The whole trend of Orthodox Christianity may be said to be centrifugal, away from the ecumenical towards the regional. And this trend, in turn, has tended to blur the distinction between church, state and nation. The Orthodox church never had the power and the cohesion needed to defend its interests from secular encroachments. Divided into many national branches, each separated from the rest by frontiers and barriers of language, each under its own hierarchy, it had little choice but to adapt itself to whatever temporal power it happened to live under. A perceptive French observer noted already in 1889, long before the Revolution had demonstrated the fact, the utter dependence of the Russian church on the shifting winds of politics:

In Eastern Orthodoxy, the ecclesiastical constitution tends to model itself on the political, while the boundaries of the churches tend to reproduce the boundaries of states. These are two correlative facts, inherent in the national form of the Orthodox churches. Confined within the frontiers of the state, deprived of a common head and religious centre abroad, independent of one another, these churches are more susceptible to the influence of temporal power, more vulnerable to the backlash of revolutions of lay society.
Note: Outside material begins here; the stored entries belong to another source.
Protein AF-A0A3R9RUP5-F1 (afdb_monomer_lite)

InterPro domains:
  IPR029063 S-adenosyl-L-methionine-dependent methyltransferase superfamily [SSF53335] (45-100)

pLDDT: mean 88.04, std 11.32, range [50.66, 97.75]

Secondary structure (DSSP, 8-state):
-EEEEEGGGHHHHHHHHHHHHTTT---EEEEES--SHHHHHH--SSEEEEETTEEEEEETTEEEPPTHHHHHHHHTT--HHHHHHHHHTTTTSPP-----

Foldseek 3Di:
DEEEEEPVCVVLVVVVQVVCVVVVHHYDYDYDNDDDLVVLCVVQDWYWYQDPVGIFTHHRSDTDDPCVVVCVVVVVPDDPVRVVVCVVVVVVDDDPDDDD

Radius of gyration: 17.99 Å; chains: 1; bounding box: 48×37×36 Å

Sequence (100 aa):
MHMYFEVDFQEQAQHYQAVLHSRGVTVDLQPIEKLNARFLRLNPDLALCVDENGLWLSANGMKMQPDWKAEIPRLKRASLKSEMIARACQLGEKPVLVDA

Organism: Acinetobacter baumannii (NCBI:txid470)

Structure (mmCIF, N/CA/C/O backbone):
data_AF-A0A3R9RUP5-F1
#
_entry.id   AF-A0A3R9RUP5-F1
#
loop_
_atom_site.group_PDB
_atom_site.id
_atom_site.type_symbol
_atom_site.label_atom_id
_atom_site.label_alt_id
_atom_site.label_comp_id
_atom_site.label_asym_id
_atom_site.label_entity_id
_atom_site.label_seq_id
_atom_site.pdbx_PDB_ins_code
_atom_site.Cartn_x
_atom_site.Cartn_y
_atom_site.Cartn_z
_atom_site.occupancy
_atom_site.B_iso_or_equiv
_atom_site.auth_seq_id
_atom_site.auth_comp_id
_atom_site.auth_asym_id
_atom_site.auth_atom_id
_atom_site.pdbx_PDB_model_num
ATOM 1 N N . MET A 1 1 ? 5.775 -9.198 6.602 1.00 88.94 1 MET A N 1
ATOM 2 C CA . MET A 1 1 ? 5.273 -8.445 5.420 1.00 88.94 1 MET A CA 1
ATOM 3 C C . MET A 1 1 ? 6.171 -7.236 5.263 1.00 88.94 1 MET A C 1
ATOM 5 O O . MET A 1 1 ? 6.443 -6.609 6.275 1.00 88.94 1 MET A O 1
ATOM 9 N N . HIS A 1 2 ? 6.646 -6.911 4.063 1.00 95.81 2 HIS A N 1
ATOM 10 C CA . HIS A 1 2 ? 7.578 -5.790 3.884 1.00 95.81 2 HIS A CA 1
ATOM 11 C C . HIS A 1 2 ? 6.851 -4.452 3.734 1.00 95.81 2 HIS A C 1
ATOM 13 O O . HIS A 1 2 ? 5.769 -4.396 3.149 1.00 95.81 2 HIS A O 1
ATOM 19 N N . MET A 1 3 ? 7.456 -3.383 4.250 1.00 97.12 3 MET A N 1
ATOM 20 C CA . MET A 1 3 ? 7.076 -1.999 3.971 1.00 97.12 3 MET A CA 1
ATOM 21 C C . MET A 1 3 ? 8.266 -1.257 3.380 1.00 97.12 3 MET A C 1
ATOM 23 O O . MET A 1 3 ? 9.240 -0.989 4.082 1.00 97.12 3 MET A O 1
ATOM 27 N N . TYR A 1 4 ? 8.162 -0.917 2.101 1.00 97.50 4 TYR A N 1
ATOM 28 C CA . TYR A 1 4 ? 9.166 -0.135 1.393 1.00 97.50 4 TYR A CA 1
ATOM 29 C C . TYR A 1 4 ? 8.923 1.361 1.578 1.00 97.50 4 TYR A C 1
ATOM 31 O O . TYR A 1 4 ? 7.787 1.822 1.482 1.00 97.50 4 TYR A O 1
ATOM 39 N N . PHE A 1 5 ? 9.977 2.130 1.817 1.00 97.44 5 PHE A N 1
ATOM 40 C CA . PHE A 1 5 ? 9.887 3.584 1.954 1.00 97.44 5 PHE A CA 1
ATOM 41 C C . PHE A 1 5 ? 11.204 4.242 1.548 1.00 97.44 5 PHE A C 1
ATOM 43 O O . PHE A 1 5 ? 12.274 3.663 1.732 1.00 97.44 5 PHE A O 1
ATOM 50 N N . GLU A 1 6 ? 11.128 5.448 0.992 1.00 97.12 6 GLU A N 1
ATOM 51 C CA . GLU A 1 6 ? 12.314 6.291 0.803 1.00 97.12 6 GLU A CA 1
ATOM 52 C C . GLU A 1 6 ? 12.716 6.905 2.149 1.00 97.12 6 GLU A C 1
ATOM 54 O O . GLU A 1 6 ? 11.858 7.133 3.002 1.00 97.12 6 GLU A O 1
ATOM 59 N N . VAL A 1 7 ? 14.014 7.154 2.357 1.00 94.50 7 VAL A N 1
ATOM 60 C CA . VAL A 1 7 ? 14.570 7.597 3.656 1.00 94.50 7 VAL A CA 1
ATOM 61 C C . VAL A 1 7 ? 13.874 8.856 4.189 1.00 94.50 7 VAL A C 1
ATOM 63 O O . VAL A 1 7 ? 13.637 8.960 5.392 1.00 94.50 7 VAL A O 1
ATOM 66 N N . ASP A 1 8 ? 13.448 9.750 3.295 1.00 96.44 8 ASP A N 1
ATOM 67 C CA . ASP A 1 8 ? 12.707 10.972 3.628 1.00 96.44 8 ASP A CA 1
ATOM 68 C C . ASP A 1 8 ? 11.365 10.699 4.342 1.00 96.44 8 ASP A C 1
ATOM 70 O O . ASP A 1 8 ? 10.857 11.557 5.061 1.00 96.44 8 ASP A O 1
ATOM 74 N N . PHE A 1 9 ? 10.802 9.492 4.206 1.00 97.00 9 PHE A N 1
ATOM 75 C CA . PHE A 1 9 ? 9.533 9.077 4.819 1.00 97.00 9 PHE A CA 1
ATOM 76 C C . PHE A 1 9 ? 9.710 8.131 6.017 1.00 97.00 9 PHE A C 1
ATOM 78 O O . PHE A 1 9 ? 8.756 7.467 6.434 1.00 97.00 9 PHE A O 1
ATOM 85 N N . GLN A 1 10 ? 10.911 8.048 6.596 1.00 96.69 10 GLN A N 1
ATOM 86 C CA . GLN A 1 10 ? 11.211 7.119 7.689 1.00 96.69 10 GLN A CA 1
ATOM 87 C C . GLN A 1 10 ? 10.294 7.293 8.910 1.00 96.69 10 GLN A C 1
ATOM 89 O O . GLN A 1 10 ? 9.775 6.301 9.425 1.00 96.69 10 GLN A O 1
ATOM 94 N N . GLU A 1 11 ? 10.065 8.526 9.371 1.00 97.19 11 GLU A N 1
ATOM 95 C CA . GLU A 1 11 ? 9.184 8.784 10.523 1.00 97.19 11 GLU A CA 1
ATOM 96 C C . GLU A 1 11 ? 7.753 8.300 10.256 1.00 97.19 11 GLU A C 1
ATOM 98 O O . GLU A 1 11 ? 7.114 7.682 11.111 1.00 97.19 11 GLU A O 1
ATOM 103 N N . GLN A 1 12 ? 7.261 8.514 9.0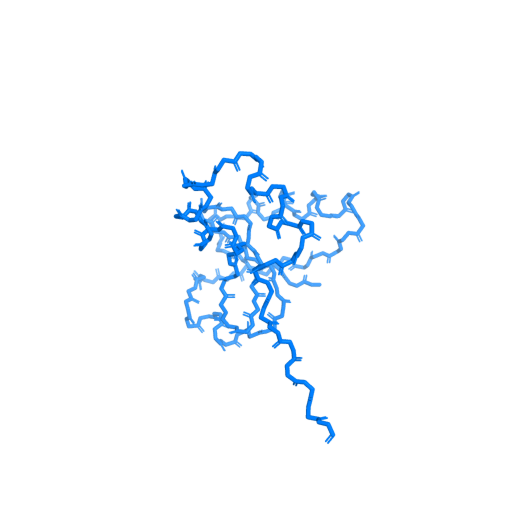35 1.00 97.00 12 GLN A N 1
ATOM 104 C CA . GLN A 1 12 ? 5.933 8.081 8.621 1.00 97.00 12 GLN A CA 1
ATOM 105 C C . GLN A 1 12 ? 5.836 6.551 8.523 1.00 97.00 12 GLN A C 1
ATOM 107 O O . GLN A 1 12 ? 4.840 5.965 8.954 1.00 97.00 12 GLN A O 1
ATOM 112 N N . ALA A 1 13 ? 6.878 5.885 8.022 1.00 97.38 13 ALA A N 1
ATOM 113 C CA . ALA A 1 13 ? 6.952 4.428 7.987 1.00 97.38 13 ALA A CA 1
ATOM 114 C C . ALA A 1 13 ? 6.945 3.820 9.401 1.00 97.38 13 ALA A C 1
ATOM 116 O O . ALA A 1 13 ? 6.189 2.884 9.667 1.00 97.38 13 ALA A O 1
ATOM 117 N N . GLN A 1 14 ? 7.705 4.396 10.338 1.00 97.75 14 GLN A N 1
ATOM 118 C CA . GLN A 1 14 ? 7.698 3.987 11.748 1.00 97.75 14 GLN A CA 1
ATOM 119 C C . GLN A 1 14 ? 6.332 4.212 12.407 1.00 97.75 14 GLN A C 1
ATOM 121 O O . GLN A 1 14 ? 5.836 3.337 13.122 1.00 97.75 14 GLN A O 1
ATOM 126 N N . HIS A 1 15 ? 5.683 5.345 12.122 1.00 97.75 15 HIS A N 1
ATOM 127 C CA . HIS A 1 15 ? 4.324 5.610 12.584 1.00 97.75 15 HIS A CA 1
ATOM 128 C C . HIS A 1 15 ? 3.351 4.518 12.112 1.00 97.75 15 HIS A C 1
ATOM 130 O O . HIS A 1 15 ? 2.648 3.917 12.929 1.00 97.75 15 HIS A O 1
ATOM 136 N N . TYR A 1 16 ? 3.339 4.201 10.813 1.00 97.50 16 TYR A N 1
ATOM 137 C CA . TYR A 1 16 ? 2.466 3.153 10.282 1.00 97.50 16 TYR A CA 1
ATOM 138 C C . TYR A 1 16 ? 2.818 1.761 10.809 1.00 97.50 16 TYR A C 1
ATOM 140 O O . TYR A 1 16 ? 1.906 0.981 11.084 1.00 97.50 16 TYR A O 1
ATOM 148 N N . GLN A 1 17 ? 4.100 1.453 11.015 1.00 97.62 17 GLN A N 1
ATOM 149 C CA . GLN A 1 17 ? 4.519 0.200 11.641 1.00 97.62 17 GLN A CA 1
ATOM 150 C C . GLN A 1 17 ? 3.918 0.056 13.046 1.00 97.62 17 GLN A C 1
ATOM 152 O O . GLN A 1 17 ? 3.330 -0.981 13.347 1.00 97.62 17 GLN A O 1
ATOM 157 N N . ALA A 1 18 ? 3.989 1.095 13.884 1.00 97.50 18 ALA A N 1
ATOM 158 C CA . ALA A 1 18 ? 3.409 1.073 15.228 1.00 97.50 18 ALA A CA 1
ATOM 159 C C . ALA A 1 18 ? 1.877 0.915 15.198 1.00 97.50 18 ALA A C 1
ATOM 161 O O . ALA A 1 18 ? 1.303 0.106 15.936 1.00 97.50 18 ALA A O 1
ATOM 162 N N . VAL A 1 19 ? 1.208 1.645 14.300 1.00 97.50 19 VAL A N 1
ATOM 163 C CA . VAL A 1 19 ? -0.244 1.568 14.073 1.00 97.50 19 VAL A CA 1
ATOM 164 C C . VAL A 1 19 ? -0.663 0.157 13.639 1.00 97.50 19 VAL A C 1
ATOM 166 O O . VAL A 1 19 ? -1.655 -0.369 14.151 1.00 97.50 19 VAL A O 1
ATOM 169 N N . LEU A 1 20 ? 0.078 -0.489 12.740 1.00 96.31 20 LEU A N 1
ATOM 170 C CA . LEU A 1 20 ? -0.200 -1.857 12.289 1.00 96.31 20 LEU A CA 1
ATOM 171 C C . LEU A 1 20 ? 0.107 -2.891 13.376 1.00 96.31 20 LEU A C 1
ATOM 173 O O . LEU A 1 20 ? -0.713 -3.775 13.625 1.00 96.31 20 LEU A O 1
ATOM 177 N N . HIS A 1 21 ? 1.209 -2.718 14.101 1.00 97.06 21 HIS A N 1
ATOM 178 C CA . HIS A 1 21 ? 1.582 -3.588 15.211 1.00 97.06 21 HIS A CA 1
ATOM 179 C C . HIS A 1 21 ? 0.514 -3.592 16.315 1.00 97.06 21 HIS A C 1
ATOM 181 O O . HIS A 1 21 ? 0.119 -4.655 16.787 1.00 97.06 21 HIS A O 1
ATOM 187 N N . SER A 1 22 ? -0.052 -2.428 16.666 1.00 96.94 22 SER A N 1
ATOM 188 C CA . SER A 1 22 ? -1.178 -2.342 17.619 1.00 96.94 22 SER A CA 1
ATOM 189 C C . SER A 1 22 ? -2.439 -3.107 17.186 1.00 96.94 22 SER A C 1
ATOM 191 O O . SER A 1 22 ? -3.294 -3.402 18.017 1.00 96.94 22 SER A O 1
ATOM 193 N N . ARG A 1 23 ? -2.552 -3.451 15.896 1.00 96.38 23 ARG A N 1
ATOM 194 C CA . ARG A 1 23 ? -3.637 -4.259 15.316 1.00 96.38 23 ARG A CA 1
ATOM 195 C C . ARG A 1 23 ? -3.232 -5.722 15.093 1.00 96.38 23 ARG A C 1
ATOM 197 O O . ARG A 1 23 ? -3.961 -6.454 14.432 1.00 96.38 23 ARG A O 1
ATOM 204 N N . GLY A 1 24 ? -2.080 -6.144 15.618 1.00 96.06 24 GLY A N 1
ATOM 205 C CA . GLY A 1 24 ? -1.556 -7.504 15.473 1.00 96.06 24 GLY A CA 1
ATOM 206 C C . GLY A 1 24 ? -0.905 -7.788 14.117 1.00 96.06 24 GLY A C 1
ATOM 207 O O . GLY A 1 24 ? -0.717 -8.950 13.769 1.00 96.06 24 GLY A O 1
ATOM 208 N N . VAL A 1 25 ? -0.570 -6.753 13.339 1.00 95.19 25 VAL A N 1
ATOM 209 C CA . VAL A 1 25 ? 0.081 -6.902 12.033 1.00 95.19 25 VAL A CA 1
ATOM 210 C C . VAL A 1 25 ? 1.563 -6.560 12.151 1.00 95.19 25 VAL A C 1
ATOM 212 O O . VAL A 1 25 ? 1.929 -5.406 12.372 1.00 95.19 25 VAL A O 1
ATOM 215 N N . THR A 1 26 ? 2.424 -7.558 11.955 1.00 95.25 26 THR A N 1
ATOM 216 C CA . THR A 1 26 ? 3.882 -7.378 11.952 1.00 95.25 26 THR A CA 1
ATOM 217 C C . THR A 1 26 ? 4.381 -7.007 10.561 1.00 95.25 26 THR A C 1
ATOM 219 O O . THR A 1 26 ? 4.098 -7.693 9.571 1.00 95.25 26 THR A O 1
ATOM 222 N N . VAL A 1 27 ? 5.148 -5.920 10.490 1.00 95.69 27 VAL A N 1
ATOM 223 C CA . VAL A 1 27 ? 5.681 -5.384 9.238 1.00 95.69 27 VAL A CA 1
ATOM 224 C C . VAL A 1 27 ? 7.156 -5.052 9.388 1.00 95.69 27 VAL A C 1
ATOM 226 O O . VAL A 1 27 ? 7.555 -4.391 10.348 1.00 95.69 27 VAL A O 1
ATOM 229 N N . ASP A 1 28 ? 7.939 -5.481 8.407 1.00 96.94 28 ASP A N 1
ATOM 230 C CA . ASP A 1 28 ? 9.379 -5.283 8.340 1.00 96.94 28 ASP A CA 1
ATOM 231 C C . ASP A 1 28 ? 9.669 -4.042 7.498 1.00 96.94 28 ASP A C 1
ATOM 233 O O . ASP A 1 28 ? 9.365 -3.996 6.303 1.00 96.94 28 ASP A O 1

With their everywhere identical hierarchy of identical priests and bishops, the Orthodox churches adapt themselves, depending on the time and place, to the most diverse regimes: the mode of their internal administration always ends up by harmonizing with the mode of the political organization.1

The close, almost symbiotic identification of church and state characteristic of eastern Christianity has deep roots in historic and doctrinal factors.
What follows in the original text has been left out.